[Dataset excerpts]
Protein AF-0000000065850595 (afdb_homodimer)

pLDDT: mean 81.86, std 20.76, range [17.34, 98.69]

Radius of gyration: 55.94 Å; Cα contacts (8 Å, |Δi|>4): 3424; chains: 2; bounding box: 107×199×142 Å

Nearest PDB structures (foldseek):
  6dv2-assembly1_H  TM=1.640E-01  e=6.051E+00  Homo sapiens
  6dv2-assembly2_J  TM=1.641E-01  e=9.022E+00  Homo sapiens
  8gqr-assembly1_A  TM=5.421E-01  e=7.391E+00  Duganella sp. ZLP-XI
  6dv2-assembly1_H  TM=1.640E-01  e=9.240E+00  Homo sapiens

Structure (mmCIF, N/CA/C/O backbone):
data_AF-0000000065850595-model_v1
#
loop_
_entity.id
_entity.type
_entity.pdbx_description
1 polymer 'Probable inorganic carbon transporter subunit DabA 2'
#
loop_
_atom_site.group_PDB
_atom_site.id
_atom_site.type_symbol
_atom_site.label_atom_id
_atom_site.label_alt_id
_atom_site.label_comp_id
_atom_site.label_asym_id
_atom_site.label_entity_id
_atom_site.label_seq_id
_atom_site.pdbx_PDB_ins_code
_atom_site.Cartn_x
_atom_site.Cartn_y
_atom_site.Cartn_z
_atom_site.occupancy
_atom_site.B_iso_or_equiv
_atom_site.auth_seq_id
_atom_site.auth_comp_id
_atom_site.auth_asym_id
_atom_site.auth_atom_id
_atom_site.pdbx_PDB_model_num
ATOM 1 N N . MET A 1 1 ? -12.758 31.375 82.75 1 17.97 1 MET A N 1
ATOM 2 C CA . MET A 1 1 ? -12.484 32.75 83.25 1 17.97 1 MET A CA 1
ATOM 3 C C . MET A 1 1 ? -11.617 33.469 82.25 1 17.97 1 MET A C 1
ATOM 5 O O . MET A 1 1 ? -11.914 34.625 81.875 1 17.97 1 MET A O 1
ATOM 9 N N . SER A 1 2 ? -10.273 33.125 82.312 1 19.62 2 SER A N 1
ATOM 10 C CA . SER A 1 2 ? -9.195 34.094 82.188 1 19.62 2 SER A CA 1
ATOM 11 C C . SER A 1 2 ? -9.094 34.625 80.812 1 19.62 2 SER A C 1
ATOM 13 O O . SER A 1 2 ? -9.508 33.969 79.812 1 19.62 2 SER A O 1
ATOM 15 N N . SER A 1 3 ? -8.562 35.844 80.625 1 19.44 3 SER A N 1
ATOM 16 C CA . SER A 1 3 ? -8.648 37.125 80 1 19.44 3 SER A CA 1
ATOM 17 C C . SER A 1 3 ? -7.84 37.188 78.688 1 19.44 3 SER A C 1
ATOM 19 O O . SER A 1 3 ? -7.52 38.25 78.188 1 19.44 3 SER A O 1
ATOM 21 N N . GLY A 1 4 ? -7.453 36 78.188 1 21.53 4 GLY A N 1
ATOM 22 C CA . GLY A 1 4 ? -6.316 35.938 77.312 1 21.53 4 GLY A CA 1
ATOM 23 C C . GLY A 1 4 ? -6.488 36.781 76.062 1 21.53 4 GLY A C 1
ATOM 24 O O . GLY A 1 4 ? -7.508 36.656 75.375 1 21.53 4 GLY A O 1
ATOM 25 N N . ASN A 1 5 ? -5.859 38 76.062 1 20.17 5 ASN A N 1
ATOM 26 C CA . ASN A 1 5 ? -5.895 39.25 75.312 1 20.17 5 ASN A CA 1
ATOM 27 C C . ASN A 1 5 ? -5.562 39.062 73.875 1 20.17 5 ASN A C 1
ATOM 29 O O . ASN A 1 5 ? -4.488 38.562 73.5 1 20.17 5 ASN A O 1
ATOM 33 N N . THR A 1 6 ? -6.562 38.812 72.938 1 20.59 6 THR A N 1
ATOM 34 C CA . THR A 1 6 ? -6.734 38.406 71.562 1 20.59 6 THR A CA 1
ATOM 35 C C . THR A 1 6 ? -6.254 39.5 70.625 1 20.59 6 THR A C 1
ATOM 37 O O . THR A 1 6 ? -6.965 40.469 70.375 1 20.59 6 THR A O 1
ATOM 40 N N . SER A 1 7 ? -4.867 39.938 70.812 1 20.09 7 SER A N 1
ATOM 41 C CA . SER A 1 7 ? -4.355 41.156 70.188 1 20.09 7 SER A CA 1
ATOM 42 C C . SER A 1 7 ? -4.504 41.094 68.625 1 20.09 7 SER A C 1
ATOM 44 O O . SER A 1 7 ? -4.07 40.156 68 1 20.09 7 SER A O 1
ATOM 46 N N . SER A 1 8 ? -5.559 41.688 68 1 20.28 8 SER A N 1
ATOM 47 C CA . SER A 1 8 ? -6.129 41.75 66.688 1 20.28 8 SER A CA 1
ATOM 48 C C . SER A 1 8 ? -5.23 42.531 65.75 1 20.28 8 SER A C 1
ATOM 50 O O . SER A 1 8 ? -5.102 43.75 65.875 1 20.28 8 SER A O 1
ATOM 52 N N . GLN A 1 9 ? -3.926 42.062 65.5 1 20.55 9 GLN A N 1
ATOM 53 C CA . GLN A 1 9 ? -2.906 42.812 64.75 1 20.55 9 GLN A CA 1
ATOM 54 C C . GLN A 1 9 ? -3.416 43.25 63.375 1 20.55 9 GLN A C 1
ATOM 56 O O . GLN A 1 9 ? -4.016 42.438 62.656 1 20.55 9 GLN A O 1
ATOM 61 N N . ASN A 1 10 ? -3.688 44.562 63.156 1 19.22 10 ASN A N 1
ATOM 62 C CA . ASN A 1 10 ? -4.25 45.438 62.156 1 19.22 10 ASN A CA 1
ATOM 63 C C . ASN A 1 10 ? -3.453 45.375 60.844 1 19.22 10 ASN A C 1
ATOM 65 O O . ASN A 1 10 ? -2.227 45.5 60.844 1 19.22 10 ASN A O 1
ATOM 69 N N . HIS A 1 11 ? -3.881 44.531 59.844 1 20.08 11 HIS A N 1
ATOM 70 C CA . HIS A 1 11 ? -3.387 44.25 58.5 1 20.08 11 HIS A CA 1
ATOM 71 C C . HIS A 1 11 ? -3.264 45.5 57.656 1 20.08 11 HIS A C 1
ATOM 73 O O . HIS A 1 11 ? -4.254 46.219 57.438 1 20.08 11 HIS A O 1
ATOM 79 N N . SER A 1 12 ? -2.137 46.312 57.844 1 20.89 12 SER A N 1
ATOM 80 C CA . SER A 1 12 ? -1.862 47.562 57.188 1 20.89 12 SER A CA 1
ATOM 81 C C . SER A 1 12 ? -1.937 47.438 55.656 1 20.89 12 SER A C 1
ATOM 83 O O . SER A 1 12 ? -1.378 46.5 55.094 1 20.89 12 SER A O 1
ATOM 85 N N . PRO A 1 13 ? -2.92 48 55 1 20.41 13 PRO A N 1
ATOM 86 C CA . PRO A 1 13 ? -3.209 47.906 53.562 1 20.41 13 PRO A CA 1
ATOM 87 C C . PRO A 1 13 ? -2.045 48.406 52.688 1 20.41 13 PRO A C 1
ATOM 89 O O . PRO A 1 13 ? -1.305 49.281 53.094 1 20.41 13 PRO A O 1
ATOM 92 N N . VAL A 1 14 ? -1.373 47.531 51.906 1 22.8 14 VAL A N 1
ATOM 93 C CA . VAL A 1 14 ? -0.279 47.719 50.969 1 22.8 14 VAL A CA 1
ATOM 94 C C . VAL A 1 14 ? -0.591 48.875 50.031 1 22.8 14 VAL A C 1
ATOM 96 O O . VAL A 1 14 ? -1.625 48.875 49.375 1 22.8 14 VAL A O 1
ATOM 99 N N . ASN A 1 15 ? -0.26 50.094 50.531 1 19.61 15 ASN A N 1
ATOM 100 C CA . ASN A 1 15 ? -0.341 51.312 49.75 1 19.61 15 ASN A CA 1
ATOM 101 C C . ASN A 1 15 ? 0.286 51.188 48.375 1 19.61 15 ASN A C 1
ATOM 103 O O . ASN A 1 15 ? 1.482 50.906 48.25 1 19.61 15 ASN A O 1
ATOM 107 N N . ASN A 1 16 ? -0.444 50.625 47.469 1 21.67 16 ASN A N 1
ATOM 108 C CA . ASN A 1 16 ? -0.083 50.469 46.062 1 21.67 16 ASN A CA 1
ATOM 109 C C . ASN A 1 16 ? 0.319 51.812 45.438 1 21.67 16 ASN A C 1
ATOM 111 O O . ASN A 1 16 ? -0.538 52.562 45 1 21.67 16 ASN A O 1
* * *
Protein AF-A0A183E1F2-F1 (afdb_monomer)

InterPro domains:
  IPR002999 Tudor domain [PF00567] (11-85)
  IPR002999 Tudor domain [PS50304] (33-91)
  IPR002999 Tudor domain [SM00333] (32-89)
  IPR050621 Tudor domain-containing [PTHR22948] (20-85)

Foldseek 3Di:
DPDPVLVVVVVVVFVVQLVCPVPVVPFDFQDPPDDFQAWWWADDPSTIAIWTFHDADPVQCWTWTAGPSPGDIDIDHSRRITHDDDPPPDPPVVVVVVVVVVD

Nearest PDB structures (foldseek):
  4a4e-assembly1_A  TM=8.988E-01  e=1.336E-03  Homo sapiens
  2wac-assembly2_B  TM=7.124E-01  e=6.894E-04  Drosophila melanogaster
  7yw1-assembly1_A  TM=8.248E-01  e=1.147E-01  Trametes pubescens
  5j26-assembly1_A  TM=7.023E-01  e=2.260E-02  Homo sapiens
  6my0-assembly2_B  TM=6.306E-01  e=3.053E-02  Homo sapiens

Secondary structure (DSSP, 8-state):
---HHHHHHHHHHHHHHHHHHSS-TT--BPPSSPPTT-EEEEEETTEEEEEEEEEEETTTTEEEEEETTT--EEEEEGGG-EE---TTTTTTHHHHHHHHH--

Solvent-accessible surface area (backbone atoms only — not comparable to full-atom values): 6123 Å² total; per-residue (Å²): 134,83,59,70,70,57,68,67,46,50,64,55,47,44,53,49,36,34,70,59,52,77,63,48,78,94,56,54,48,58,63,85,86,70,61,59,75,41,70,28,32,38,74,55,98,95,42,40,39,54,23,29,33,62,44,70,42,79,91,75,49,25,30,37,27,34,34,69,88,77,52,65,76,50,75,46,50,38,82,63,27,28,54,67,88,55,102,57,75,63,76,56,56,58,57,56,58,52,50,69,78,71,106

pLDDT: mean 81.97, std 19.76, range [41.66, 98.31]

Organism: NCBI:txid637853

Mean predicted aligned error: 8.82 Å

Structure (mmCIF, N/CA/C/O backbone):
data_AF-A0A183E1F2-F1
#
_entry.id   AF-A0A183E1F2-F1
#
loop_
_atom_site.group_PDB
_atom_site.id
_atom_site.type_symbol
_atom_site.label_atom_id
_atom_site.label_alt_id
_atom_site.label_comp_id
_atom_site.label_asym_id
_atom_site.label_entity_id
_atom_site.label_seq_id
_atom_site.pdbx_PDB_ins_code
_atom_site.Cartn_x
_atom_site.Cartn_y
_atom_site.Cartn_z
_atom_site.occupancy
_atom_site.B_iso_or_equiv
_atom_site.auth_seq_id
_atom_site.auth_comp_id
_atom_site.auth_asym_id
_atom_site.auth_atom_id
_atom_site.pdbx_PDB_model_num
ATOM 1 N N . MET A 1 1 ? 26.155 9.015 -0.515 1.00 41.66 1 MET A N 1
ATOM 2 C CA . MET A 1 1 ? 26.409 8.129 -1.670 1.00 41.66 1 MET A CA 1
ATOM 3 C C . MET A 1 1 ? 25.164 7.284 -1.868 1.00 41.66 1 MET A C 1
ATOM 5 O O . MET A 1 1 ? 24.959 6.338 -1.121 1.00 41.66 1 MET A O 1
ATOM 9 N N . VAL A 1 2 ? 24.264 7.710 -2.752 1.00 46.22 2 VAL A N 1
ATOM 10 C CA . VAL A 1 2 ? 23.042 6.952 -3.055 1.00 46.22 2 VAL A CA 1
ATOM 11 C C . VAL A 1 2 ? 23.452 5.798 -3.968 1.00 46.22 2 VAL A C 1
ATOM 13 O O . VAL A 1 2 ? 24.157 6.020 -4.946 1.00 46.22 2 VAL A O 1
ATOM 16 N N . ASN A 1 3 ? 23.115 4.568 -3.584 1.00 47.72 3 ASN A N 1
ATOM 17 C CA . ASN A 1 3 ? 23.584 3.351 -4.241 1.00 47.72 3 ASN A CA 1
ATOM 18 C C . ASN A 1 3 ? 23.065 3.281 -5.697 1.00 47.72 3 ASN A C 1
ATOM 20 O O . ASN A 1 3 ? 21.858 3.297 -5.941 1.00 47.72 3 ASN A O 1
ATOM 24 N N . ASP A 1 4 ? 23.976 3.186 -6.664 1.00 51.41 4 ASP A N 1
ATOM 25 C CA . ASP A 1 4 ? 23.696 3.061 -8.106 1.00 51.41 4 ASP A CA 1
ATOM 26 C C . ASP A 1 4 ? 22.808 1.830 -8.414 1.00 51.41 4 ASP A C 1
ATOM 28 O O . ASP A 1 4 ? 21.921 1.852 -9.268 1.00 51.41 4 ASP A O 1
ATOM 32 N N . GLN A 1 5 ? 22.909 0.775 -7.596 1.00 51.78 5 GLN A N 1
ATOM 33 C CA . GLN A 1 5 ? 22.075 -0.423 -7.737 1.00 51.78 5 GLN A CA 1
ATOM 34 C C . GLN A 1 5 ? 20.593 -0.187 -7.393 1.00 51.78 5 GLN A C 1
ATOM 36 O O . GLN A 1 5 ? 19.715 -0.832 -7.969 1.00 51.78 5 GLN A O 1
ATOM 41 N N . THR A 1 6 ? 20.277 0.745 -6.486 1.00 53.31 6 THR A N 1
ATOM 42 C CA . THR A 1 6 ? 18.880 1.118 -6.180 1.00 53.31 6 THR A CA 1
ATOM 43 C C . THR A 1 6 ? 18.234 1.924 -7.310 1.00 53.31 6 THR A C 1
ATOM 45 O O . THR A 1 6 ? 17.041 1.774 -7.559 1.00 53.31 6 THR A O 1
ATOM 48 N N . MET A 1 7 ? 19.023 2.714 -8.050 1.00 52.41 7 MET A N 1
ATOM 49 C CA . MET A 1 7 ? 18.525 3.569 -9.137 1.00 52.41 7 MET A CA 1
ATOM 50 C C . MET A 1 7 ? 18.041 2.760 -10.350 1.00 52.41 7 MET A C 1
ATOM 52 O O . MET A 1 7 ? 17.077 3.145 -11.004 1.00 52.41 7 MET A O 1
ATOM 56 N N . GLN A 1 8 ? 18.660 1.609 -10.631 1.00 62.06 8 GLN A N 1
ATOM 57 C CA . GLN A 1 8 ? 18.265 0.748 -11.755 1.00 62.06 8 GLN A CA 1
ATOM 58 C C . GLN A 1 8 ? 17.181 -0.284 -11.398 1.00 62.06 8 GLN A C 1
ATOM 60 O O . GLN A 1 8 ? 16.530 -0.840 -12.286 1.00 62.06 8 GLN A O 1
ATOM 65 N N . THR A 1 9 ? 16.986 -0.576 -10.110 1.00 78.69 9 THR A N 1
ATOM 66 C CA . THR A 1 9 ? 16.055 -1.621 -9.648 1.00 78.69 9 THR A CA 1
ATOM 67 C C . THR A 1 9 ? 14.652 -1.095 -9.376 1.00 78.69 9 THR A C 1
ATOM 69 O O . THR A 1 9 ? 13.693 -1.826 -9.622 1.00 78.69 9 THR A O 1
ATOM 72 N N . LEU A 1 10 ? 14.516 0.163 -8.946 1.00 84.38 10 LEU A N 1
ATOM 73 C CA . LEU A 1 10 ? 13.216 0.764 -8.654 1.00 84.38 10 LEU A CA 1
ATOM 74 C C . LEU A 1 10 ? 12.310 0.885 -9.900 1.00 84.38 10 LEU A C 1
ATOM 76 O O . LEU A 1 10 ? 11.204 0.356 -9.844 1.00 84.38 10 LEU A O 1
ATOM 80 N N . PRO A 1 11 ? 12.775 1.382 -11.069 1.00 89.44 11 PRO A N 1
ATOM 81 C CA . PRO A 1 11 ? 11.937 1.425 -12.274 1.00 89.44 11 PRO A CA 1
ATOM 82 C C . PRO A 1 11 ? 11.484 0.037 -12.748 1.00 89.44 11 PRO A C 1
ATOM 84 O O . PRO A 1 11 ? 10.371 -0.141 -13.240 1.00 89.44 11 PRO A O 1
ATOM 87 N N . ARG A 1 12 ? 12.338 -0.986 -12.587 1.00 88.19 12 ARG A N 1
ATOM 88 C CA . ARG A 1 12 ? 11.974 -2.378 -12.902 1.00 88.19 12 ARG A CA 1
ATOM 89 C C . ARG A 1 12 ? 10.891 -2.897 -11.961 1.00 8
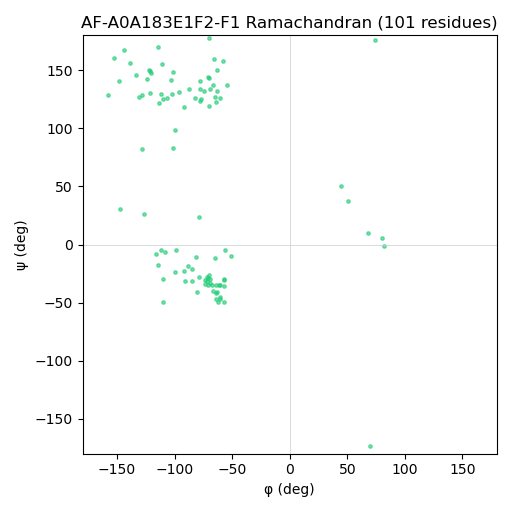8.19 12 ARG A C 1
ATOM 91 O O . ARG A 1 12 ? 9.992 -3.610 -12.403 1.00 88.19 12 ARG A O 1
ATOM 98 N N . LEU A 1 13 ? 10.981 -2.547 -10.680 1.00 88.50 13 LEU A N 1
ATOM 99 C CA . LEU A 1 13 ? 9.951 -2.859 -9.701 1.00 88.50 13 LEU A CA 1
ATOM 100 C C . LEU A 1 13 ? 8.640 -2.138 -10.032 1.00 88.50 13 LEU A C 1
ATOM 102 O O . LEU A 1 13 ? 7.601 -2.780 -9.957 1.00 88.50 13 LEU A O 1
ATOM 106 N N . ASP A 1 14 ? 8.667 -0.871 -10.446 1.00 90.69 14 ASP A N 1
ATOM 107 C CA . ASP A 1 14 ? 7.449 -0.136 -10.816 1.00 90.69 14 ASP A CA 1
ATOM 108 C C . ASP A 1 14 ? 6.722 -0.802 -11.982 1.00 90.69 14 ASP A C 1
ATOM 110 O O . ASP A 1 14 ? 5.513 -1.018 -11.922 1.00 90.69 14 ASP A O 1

→ **YOUR ASSIGNMENT**
Please make an exact copy of the lines above from the line with "ATOM 11 C C . VAL" through the line with "ATOM 67 C C", both ends included.

→ **ANSWER SECTION**
ATOM 11 C C . VAL A 1 2 ? 23.452 5.798 -3.968 1.00 46.22 2 VAL A C 1
ATOM 13 O O . VAL A 1 2 ? 24.157 6.020 -4.946 1.00 46.22 2 VAL A O 1
ATOM 16 N N . ASN A 1 3 ? 23.115 4.568 -3.584 1.00 47.72 3 ASN A N 1
ATOM 17 C CA . ASN A 1 3 ? 23.584 3.351 -4.241 1.00 47.72 3 ASN A CA 1
ATOM 18 C C . ASN A 1 3 ? 23.065 3.281 -5.697 1.00 47.72 3 ASN A C 1
ATOM 20 O O . ASN A 1 3 ? 21.858 3.297 -5.941 1.00 47.72 3 ASN A O 1
ATOM 24 N N . ASP A 1 4 ? 23.976 3.186 -6.664 1.00 51.41 4 ASP A N 1
ATOM 25 C CA . ASP A 1 4 ? 23.696 3.061 -8.106 1.00 51.41 4 ASP A CA 1
ATOM 26 C C . ASP A 1 4 ? 22.808 1.830 -8.414 1.00 51.41 4 ASP A C 1
ATOM 28 O O . ASP A 1 4 ? 21.921 1.852 -9.268 1.00 51.41 4 ASP A O 1
ATOM 32 N N . GLN A 1 5 ? 22.909 0.775 -7.596 1.00 51.78 5 GLN A N 1
ATOM 33 C CA . GLN A 1 5 ? 22.075 -0.423 -7.737 1.00 51.78 5 GLN A CA 1
ATOM 34 C C . GLN A 1 5 ? 20.593 -0.187 -7.393 1.00 51.78 5 GLN A C 1
ATOM 36 O O . GLN A 1 5 ? 19.715 -0.832 -7.969 1.00 51.78 5 GLN A O 1
ATOM 41 N N . THR A 1 6 ? 20.277 0.745 -6.486 1.00 53.31 6 THR A N 1
ATOM 42 C CA . THR A 1 6 ? 18.880 1.118 -6.180 1.00 53.31 6 THR A CA 1
ATOM 43 C C . THR A 1 6 ? 18.234 1.924 -7.310 1.00 53.31 6 THR A C 1
ATOM 45 O O . THR A 1 6 ? 17.041 1.774 -7.559 1.00 53.31 6 THR A O 1
ATOM 48 N N . MET A 1 7 ? 19.023 2.714 -8.050 1.00 52.41 7 MET A N 1
ATOM 49 C CA . MET A 1 7 ? 18.525 3.569 -9.137 1.00 52.41 7 MET A CA 1
ATOM 50 C C . MET A 1 7 ? 18.041 2.760 -10.350 1.00 52.41 7 MET A C 1
ATOM 52 O O . MET A 1 7 ? 17.077 3.145 -11.004 1.00 52.41 7 MET A O 1
ATOM 56 N N . GLN A 1 8 ? 18.660 1.609 -10.631 1.00 62.06 8 GLN A N 1
ATOM 57 C CA . GLN A 1 8 ? 18.265 0.748 -11.755 1.00 62.06 8 GLN A CA 1
ATOM 58 C C . GLN A 1 8 ? 17.181 -0.284 -11.398 1.00 62.06 8 GLN A C 1
ATOM 60 O O . GLN A 1 8 ? 16.530 -0.840 -12.286 1.00 62.06 8 GLN A O 1
ATOM 65 N N . THR A 1 9 ? 16.986 -0.576 -10.110 1.00 78.69 9 THR A N 1
ATOM 66 C CA . THR A 1 9 ? 16.055 -1.621 -9.648 1.00 78.69 9 THR A CA 1
ATOM 67 C C . THR A 1 9 ? 14.652 -1.095 -9.376 1.00 78.69 9 THR A C 1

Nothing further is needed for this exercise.